### What to work on
I need the lines below from the one with "IPR017441 Protein kinase, ATP" down to the one with "IPR045874 Rust resistance" reproduced exactly, both ends included, and nothing else.

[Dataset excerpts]

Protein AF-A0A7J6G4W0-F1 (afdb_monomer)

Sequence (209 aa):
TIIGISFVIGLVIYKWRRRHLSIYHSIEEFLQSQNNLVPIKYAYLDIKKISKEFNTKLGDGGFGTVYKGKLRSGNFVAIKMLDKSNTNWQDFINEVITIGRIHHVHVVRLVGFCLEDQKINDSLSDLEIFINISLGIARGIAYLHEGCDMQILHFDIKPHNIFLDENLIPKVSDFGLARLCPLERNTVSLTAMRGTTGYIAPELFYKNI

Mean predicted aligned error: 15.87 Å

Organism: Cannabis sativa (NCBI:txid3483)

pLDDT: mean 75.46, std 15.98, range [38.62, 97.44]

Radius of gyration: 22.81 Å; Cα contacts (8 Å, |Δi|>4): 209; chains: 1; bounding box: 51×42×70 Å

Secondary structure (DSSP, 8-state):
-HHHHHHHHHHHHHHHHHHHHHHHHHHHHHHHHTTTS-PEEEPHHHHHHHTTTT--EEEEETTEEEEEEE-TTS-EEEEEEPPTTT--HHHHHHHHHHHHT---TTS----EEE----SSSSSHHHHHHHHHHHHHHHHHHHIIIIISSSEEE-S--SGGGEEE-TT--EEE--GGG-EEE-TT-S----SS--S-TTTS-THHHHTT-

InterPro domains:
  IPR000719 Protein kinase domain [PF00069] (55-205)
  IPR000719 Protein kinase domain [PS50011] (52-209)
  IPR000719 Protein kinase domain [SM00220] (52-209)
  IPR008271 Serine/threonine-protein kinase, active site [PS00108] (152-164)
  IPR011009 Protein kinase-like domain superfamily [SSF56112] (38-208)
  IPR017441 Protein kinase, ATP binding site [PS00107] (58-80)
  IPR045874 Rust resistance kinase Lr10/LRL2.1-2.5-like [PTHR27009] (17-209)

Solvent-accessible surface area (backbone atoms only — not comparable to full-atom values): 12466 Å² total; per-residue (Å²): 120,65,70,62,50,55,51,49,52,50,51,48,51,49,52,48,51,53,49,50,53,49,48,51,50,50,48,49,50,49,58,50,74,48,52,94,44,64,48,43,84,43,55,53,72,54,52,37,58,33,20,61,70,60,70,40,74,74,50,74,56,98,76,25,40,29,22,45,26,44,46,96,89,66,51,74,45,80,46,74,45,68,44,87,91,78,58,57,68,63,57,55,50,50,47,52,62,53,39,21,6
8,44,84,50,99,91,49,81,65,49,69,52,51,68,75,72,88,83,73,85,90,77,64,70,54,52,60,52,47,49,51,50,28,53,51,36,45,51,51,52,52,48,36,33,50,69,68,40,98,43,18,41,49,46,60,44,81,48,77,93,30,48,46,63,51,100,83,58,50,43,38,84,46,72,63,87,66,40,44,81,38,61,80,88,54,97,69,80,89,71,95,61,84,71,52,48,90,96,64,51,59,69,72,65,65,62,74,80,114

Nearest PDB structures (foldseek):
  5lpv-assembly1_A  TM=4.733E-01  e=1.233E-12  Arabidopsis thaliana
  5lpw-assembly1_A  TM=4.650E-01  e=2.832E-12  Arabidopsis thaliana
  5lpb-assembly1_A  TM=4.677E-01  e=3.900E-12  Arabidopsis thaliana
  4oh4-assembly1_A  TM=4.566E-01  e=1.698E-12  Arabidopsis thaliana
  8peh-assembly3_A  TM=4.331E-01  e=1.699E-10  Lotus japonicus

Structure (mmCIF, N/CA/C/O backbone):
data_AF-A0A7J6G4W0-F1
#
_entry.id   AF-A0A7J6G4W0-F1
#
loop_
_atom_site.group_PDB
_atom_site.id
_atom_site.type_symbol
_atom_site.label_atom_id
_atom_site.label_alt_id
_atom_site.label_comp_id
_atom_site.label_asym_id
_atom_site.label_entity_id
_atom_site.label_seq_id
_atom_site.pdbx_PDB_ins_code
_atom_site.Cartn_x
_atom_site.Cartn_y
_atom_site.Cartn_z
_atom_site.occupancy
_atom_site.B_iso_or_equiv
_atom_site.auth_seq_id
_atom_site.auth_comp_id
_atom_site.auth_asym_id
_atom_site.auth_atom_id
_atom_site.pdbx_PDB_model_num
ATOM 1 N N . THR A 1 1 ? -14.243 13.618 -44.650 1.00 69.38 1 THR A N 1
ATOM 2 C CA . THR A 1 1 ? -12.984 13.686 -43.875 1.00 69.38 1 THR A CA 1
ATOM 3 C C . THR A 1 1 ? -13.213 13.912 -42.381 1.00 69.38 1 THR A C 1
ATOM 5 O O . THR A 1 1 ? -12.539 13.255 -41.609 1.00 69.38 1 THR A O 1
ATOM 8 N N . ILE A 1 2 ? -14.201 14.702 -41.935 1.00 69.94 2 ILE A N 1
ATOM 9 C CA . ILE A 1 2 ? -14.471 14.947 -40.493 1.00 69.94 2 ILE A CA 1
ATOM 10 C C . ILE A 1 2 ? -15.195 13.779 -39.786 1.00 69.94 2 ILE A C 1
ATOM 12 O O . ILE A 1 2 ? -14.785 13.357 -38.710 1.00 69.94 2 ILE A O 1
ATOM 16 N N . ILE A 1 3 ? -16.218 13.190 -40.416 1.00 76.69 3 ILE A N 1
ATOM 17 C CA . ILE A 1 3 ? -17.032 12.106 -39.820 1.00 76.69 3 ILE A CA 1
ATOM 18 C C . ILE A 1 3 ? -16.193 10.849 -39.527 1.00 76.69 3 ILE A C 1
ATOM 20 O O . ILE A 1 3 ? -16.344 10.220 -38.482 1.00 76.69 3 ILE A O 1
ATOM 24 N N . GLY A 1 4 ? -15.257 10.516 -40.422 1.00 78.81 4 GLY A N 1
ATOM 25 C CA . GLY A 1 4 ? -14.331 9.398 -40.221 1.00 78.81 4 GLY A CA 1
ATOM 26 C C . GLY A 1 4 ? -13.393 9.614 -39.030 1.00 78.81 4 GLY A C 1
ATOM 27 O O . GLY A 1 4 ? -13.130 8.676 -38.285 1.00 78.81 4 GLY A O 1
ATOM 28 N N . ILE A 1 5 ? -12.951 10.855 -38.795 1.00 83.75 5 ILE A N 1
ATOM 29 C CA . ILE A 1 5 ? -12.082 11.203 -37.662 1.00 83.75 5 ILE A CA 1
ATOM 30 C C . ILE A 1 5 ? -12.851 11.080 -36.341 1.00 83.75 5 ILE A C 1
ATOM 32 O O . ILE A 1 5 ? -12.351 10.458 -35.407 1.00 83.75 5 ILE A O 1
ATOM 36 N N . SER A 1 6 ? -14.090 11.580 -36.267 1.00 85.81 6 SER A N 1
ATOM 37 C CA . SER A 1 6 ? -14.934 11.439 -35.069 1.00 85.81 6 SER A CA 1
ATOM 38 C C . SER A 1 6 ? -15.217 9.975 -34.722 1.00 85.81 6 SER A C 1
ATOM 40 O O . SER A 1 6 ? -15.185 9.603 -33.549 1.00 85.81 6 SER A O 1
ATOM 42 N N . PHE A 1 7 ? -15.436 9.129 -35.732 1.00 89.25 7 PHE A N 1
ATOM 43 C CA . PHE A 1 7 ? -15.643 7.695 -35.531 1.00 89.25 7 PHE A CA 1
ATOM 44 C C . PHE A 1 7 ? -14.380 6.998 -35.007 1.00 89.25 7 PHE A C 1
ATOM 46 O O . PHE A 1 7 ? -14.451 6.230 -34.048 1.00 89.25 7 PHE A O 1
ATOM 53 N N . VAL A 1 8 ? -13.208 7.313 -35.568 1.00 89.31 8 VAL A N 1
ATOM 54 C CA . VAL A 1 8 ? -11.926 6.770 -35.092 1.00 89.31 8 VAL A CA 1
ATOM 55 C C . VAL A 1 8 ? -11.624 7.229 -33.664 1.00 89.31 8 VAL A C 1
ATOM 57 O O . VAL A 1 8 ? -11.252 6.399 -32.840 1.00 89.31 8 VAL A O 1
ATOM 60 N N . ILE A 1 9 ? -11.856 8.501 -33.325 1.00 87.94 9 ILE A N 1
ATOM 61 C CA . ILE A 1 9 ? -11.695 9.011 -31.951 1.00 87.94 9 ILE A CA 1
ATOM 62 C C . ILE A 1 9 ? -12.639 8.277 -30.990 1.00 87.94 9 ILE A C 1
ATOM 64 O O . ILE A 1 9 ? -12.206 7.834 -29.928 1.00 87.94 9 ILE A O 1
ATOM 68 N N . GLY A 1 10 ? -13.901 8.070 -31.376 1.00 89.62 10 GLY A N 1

### Exercise output
  IPR017441 Protein kinase, ATP binding site [PS00107] (58-80)
  IPR045874 Rust resistance kinase Lr10/LRL2.1-2.5-like [PTHR27009] (17-209)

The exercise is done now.